Lecture and Workshop: Caught between selfless devotion and selfish ambition, contemporary women are repeatedly disconnected from their inner authority. Many women accomplish much of what they set out to do but all too often lose themselves striving for success. Without a female blueprint for identity, where is today’s woman to look for a bedrock sense of self?
The notion we will explore this weekend is that the source of female identity is lodged in the girl of eight or nine. Women’s life studies show that a woman comes fully into her own only when she circles back to catch hold of the girl she was-and lost-in childhood.

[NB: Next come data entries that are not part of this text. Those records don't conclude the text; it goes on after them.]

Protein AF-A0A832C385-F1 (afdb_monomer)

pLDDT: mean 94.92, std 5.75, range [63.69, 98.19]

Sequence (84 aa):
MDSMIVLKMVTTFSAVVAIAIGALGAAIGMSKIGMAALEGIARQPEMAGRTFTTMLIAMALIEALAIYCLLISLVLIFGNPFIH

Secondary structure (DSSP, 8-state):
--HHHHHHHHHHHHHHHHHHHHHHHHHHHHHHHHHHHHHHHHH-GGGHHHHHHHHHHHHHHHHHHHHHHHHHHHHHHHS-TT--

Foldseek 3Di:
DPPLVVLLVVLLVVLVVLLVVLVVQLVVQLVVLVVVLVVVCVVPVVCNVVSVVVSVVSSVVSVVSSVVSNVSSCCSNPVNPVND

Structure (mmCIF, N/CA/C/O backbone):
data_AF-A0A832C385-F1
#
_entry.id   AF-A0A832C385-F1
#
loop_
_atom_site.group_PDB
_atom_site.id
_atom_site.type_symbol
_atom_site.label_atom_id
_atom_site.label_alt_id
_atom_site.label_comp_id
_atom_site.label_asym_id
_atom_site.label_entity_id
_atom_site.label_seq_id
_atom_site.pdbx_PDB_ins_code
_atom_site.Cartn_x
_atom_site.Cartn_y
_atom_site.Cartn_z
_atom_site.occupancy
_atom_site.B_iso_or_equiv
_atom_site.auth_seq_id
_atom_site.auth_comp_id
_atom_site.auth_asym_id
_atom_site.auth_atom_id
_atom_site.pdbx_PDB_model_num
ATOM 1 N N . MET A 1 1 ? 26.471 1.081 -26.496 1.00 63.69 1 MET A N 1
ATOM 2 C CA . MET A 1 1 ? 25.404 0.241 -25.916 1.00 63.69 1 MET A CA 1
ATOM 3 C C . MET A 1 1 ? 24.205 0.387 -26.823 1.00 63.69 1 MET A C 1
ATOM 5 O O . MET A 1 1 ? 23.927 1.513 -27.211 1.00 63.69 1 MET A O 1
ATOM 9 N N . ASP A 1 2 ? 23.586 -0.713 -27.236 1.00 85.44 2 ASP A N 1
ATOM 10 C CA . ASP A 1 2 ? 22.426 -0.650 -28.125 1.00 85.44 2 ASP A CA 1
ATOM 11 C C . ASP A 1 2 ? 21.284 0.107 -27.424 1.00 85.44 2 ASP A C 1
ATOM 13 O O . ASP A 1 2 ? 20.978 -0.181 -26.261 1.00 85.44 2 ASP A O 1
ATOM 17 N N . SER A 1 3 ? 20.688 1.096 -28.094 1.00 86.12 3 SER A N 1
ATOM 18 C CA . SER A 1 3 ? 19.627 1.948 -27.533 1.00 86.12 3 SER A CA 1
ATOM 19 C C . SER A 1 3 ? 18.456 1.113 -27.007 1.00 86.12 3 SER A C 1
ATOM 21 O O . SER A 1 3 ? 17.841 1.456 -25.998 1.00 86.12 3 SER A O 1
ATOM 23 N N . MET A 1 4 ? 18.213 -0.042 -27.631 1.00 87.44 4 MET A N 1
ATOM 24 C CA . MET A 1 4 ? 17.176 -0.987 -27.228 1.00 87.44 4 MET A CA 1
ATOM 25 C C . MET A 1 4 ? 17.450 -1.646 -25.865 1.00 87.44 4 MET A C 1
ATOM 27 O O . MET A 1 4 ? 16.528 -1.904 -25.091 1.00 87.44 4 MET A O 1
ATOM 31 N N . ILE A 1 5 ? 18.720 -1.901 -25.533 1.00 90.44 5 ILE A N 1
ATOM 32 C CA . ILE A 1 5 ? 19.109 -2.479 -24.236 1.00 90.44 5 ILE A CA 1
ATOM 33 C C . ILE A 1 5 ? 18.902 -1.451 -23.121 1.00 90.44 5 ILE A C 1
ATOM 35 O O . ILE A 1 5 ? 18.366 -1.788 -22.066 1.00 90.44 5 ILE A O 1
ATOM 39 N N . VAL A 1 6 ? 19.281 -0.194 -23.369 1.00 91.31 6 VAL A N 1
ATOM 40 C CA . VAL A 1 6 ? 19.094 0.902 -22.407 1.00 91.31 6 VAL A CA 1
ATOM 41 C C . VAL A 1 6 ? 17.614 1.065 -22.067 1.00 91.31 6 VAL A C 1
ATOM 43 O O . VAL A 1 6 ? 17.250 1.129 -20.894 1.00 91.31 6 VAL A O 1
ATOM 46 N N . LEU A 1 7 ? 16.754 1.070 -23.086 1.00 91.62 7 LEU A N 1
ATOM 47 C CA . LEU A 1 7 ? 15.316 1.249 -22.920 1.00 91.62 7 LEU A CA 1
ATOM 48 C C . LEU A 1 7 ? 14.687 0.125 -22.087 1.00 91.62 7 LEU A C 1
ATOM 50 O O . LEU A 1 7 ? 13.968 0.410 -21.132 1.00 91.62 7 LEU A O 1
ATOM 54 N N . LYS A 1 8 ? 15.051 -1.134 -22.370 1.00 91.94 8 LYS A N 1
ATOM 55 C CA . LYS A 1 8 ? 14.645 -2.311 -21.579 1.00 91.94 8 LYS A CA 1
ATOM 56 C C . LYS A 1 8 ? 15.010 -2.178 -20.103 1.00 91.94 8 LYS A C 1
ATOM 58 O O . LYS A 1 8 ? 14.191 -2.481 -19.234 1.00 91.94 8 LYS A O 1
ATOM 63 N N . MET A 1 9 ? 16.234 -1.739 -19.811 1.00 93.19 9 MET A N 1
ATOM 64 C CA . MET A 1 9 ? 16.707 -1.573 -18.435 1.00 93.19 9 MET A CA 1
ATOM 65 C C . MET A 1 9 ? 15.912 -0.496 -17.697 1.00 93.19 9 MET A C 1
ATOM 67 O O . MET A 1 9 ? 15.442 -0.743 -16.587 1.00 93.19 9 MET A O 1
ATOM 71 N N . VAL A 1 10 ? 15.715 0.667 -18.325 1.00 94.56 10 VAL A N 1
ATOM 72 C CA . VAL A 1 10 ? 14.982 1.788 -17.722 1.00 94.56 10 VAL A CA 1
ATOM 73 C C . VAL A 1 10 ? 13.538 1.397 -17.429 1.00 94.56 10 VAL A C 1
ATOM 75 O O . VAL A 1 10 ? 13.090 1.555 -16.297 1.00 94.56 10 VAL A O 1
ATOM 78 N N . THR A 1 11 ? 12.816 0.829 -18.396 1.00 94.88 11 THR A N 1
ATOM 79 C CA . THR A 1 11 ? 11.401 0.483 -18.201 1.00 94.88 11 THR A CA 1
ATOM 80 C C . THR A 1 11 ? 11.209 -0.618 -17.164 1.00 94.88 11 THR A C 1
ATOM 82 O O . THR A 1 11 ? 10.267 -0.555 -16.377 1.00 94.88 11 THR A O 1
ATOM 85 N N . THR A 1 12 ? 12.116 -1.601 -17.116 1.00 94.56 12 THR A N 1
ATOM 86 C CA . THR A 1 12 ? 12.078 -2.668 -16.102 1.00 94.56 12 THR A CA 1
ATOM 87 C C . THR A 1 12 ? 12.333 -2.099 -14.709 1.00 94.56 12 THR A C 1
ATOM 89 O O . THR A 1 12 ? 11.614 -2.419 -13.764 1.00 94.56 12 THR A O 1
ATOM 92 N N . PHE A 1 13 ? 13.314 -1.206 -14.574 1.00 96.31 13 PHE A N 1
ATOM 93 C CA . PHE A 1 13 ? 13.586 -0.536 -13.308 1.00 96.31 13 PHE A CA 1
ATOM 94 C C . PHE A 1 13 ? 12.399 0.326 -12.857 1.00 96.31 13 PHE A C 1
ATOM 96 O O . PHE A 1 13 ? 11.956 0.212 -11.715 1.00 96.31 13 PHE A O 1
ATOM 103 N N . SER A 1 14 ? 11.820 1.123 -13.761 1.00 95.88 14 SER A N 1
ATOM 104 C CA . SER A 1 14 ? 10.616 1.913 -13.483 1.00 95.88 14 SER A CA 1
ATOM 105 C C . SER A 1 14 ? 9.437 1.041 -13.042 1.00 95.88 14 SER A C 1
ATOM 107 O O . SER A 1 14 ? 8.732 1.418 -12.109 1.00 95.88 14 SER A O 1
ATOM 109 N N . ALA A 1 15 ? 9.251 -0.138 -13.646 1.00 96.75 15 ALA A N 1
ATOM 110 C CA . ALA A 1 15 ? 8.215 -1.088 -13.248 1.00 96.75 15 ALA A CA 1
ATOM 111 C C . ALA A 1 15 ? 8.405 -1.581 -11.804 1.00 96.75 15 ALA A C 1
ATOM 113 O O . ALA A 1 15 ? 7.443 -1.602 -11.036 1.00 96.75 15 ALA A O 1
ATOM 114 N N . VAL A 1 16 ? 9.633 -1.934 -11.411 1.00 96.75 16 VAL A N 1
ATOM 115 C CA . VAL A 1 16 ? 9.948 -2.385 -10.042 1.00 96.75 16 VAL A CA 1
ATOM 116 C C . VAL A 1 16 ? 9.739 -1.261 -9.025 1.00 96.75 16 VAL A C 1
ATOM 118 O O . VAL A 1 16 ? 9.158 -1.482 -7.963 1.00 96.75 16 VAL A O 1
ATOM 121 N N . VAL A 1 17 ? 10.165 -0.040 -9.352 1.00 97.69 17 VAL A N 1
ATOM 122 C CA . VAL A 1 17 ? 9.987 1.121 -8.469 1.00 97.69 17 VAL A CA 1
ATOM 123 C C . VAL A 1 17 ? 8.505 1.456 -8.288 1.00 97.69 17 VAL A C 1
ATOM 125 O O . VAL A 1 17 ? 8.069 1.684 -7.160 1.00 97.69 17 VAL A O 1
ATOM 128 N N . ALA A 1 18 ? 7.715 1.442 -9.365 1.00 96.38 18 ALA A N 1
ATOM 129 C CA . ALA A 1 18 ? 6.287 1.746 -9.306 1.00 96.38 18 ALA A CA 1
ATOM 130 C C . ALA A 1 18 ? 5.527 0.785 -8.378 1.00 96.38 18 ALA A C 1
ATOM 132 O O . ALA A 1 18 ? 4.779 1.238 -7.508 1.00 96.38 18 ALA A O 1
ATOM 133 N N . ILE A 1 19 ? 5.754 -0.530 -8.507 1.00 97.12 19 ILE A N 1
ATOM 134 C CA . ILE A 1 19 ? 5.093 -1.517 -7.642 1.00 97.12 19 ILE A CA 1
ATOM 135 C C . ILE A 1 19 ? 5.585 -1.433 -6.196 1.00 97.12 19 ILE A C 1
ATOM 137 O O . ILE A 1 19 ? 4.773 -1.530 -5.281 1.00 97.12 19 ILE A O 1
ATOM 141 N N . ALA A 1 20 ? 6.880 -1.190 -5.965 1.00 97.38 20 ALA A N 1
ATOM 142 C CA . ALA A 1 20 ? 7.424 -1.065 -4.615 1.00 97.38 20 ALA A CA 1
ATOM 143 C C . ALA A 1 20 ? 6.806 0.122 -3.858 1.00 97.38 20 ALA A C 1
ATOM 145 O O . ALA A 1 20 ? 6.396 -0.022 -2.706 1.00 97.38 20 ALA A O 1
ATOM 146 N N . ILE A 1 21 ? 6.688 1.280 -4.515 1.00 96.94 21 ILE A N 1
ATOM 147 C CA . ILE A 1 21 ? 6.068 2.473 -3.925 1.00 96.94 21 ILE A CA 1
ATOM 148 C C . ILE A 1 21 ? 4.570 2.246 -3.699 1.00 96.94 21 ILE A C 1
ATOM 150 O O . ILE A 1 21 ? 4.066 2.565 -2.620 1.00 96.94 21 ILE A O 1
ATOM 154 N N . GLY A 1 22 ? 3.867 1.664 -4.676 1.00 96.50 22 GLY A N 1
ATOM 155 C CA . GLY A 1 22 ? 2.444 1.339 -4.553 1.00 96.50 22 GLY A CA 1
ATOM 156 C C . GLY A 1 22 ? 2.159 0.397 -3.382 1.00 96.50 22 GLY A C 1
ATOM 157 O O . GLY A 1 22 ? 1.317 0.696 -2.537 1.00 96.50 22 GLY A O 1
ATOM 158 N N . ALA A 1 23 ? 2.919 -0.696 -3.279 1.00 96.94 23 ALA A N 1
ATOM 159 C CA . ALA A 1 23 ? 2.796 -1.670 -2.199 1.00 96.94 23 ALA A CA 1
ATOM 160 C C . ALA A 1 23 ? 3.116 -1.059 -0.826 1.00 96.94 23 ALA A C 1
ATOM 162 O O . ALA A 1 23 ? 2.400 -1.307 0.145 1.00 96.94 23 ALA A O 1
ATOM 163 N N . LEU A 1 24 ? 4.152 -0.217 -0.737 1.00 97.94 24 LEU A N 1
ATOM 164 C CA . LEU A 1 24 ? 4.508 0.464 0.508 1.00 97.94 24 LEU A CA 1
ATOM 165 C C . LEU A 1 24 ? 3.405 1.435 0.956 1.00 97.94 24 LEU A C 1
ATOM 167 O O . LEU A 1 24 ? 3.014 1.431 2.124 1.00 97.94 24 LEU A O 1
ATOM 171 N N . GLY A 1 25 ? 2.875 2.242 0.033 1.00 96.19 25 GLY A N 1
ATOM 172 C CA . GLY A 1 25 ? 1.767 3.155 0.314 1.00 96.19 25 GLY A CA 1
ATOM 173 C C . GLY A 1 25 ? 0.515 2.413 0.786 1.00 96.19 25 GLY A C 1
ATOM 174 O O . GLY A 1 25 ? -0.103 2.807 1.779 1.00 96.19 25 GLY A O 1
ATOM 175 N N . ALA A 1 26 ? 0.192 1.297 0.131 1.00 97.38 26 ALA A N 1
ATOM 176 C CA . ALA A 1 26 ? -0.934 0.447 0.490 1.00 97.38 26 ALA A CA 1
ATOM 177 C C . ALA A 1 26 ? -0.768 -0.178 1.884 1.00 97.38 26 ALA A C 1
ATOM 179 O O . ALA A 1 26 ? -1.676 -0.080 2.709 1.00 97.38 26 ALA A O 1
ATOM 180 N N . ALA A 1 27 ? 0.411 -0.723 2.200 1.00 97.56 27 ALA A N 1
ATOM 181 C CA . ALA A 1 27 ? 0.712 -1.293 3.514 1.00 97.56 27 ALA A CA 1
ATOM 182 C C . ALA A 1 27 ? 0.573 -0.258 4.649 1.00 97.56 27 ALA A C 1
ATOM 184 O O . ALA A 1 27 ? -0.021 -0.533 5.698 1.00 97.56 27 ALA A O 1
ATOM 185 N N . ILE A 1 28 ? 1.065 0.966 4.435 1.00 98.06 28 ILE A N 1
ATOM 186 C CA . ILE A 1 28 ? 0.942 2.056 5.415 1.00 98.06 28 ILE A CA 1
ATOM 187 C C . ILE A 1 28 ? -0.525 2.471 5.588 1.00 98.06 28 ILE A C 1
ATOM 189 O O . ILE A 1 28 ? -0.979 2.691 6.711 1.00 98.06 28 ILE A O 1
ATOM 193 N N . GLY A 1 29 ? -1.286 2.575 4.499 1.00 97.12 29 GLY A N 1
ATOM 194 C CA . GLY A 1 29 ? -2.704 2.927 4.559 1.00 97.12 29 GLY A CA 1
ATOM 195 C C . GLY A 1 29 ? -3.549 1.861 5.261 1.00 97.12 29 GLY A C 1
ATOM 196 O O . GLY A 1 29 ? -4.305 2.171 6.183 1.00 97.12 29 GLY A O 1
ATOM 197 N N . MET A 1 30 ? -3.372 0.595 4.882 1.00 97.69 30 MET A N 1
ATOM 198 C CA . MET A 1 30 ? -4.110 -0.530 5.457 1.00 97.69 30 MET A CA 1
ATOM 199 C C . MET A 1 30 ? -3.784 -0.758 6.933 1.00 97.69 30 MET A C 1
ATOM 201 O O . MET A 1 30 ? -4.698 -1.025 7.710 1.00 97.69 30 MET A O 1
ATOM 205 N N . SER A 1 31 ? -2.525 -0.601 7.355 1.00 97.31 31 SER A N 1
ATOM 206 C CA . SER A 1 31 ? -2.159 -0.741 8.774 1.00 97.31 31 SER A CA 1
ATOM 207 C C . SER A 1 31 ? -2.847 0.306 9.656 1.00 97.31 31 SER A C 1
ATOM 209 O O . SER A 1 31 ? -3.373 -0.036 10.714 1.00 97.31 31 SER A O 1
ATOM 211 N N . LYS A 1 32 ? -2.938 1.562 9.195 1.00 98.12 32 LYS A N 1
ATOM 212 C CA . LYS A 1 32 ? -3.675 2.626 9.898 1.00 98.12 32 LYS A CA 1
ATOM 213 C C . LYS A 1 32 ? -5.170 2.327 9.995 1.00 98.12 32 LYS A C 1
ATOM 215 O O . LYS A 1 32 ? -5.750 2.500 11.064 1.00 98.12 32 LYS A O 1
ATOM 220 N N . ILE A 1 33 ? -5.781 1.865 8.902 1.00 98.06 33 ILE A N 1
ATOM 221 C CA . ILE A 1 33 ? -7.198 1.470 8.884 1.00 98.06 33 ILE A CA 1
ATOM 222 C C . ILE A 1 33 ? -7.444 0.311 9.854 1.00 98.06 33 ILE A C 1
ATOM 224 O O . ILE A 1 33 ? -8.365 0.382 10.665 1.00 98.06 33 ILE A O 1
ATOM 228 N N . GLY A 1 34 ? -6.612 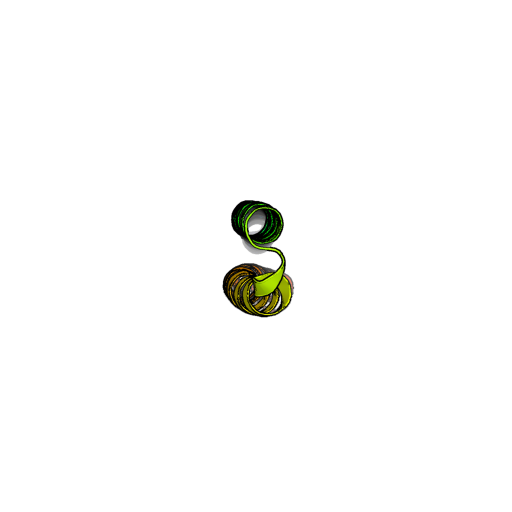-0.731 9.799 1.00 97.75 34 GLY A N 1
ATOM 229 C CA . GLY A 1 34 ? -6.726 -1.896 10.673 1.00 97.75 34 GLY A CA 1
ATOM 230 C C . GLY A 1 34 ? -6.580 -1.528 12.148 1.00 97.75 34 GLY A C 1
ATOM 231 O O . GLY A 1 34 ? -7.402 -1.935 12.964 1.00 97.75 34 GLY A O 1
ATOM 232 N N . MET A 1 35 ? -5.595 -0.694 12.490 1.00 98.19 35 MET A N 1
ATOM 233 C CA . MET A 1 35 ? -5.393 -0.217 13.861 1.00 98.19 35 MET A CA 1
ATOM 234 C C . MET A 1 35 ? -6.601 0.581 14.370 1.00 98.19 35 MET A C 1
ATOM 236 O O . MET A 1 35 ? -7.128 0.274 15.436 1.00 98.19 35 MET A O 1
ATOM 240 N N . ALA A 1 36 ? -7.098 1.541 13.583 1.00 97.75 36 ALA A N 1
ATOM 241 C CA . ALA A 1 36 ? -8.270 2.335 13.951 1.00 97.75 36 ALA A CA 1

The workshop will focus on reclaiming “the girl within” through:
- guided meditations that revive forgotten girlhood memories
- photographic images of girls and women
- imaginary dialogues with the inner girl
By tracing a new pattern of female identity development, we will seek to rediscover the spirited, self-possessed girl within ourselves. Those who are therapists will acquire a new set of tools for working with clients engaged in the search for the true self.
Emily Hancock, M.S.W. ED.E. is a psychologist and social worker associated with the Center for Psychological Studies in Albany, and is in private practice in Berkeley. She earned her doctorate in Human Development at Harvard University, where she began research for her new book The Girl Within (E.P. Dutton, 1989, Ballantine, 1990)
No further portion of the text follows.